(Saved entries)
== Segment start ==

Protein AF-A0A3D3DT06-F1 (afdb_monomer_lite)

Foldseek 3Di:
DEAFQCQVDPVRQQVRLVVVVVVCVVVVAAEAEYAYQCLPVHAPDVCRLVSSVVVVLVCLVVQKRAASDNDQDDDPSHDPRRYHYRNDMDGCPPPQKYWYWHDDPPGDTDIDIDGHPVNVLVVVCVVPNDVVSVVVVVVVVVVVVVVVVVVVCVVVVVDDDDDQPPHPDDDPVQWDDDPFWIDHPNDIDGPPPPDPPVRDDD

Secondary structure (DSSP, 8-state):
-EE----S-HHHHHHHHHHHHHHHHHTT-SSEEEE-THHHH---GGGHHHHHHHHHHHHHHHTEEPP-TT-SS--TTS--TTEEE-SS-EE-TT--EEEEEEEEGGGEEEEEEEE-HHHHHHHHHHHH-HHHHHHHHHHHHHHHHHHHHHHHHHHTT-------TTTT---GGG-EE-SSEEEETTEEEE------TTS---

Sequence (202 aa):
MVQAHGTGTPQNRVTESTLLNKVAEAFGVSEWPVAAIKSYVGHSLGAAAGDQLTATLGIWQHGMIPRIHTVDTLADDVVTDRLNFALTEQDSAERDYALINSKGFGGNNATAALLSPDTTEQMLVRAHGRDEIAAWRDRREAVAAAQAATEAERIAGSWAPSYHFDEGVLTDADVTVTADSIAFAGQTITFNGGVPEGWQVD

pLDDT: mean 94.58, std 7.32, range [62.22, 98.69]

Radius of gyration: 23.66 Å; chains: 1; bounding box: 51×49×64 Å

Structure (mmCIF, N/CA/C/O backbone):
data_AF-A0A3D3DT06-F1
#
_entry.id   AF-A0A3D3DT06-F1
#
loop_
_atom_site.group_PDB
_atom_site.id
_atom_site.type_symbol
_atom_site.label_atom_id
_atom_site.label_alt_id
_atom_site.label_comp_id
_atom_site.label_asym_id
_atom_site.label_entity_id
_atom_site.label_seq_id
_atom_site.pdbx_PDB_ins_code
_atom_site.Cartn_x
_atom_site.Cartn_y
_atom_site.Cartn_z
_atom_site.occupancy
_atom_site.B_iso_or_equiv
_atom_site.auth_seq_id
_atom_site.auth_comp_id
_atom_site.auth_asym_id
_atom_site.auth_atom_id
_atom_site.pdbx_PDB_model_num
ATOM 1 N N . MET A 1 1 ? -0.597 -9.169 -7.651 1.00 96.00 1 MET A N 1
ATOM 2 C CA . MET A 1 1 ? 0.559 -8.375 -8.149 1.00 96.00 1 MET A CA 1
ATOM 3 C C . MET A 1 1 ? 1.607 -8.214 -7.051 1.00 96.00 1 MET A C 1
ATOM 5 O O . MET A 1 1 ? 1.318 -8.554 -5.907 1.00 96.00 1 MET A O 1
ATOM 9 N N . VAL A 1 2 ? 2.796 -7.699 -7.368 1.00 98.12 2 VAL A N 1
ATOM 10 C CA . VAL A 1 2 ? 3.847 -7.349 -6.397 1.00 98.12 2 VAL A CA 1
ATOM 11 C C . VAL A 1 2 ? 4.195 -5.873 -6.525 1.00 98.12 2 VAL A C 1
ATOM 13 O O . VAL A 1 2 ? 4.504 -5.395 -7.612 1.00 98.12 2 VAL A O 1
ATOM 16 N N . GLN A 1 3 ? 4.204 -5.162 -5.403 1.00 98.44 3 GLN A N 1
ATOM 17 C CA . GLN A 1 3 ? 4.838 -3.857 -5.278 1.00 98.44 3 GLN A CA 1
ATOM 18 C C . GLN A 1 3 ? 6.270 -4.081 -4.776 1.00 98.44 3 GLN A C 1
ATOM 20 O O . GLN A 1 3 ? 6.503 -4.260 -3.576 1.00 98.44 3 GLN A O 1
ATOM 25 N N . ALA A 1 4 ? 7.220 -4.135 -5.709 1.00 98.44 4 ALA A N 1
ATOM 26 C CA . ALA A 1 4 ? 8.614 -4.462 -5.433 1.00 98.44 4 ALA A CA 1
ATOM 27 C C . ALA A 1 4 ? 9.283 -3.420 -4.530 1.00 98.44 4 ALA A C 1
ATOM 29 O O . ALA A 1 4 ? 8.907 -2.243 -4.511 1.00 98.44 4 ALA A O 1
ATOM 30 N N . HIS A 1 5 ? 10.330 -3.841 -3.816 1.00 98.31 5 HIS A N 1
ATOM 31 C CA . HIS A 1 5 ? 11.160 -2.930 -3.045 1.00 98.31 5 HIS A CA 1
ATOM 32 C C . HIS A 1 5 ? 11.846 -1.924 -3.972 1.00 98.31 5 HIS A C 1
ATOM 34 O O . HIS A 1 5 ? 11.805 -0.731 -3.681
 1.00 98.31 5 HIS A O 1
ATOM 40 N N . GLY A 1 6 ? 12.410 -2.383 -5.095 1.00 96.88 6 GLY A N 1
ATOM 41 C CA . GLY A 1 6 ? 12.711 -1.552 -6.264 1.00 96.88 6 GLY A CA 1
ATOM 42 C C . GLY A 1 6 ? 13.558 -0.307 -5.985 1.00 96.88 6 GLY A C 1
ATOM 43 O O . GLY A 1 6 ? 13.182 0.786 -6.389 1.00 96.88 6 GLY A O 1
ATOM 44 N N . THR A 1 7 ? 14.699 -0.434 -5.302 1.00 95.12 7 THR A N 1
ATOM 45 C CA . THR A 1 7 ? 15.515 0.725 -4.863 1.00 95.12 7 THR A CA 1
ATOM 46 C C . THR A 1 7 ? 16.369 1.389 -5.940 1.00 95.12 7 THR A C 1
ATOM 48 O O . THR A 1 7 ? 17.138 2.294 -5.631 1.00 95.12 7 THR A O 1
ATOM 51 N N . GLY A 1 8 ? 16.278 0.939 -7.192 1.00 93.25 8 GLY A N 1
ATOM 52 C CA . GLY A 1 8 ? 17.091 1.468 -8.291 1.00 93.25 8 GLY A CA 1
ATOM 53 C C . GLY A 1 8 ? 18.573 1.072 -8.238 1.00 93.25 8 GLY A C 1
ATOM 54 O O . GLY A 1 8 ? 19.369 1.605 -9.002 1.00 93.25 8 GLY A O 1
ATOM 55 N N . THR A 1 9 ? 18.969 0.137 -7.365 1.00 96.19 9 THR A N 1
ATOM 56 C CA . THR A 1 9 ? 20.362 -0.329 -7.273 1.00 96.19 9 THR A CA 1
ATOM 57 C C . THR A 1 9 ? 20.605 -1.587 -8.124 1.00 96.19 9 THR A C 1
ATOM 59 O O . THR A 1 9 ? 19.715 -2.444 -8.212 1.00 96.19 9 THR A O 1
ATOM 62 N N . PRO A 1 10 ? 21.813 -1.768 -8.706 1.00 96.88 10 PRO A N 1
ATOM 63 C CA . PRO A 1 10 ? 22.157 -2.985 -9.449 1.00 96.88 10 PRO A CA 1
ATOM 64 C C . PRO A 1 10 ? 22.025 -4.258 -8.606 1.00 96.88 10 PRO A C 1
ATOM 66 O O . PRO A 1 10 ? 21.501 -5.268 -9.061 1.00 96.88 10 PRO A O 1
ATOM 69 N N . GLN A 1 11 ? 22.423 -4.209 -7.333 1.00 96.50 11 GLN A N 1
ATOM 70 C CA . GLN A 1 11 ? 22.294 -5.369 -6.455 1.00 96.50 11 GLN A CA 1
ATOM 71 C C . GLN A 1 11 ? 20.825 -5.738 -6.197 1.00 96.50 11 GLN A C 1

== Segment end ==

*Task to complete:* All lines above between those holding "ATOM 29 O O" and "ATOM 40 N N", inclusive, must be set down unchanged, and no other line may be included.

*Solution to this exercise:*
ATOM 29 O O . ALA A 1 4 ? 8.907 -2.243 -4.511 1.00 98.44 4 ALA A O 1
ATOM 30 N N . HIS A 1 5 ? 10.330 -3.841 -3.816 1.00 98.31 5 HIS A N 1
ATOM 31 C CA . HIS A 1 5 ? 11.160 -2.930 -3.045 1.00 98.31 5 HIS A CA 1
ATOM 32 C C . HIS A 1 5 ? 11.846 -1.924 -3.972 1.00 98.31 5 HIS A C 1
ATOM 34 O O . HIS A 1 5 ? 11.805 -0.731 -3.681
 1.00 98.31 5 HIS A O 1
ATOM 40 N N . GLY A 1 6 ? 12.410 -2.383 -5.095 1.00 96.88 6 GLY A N 1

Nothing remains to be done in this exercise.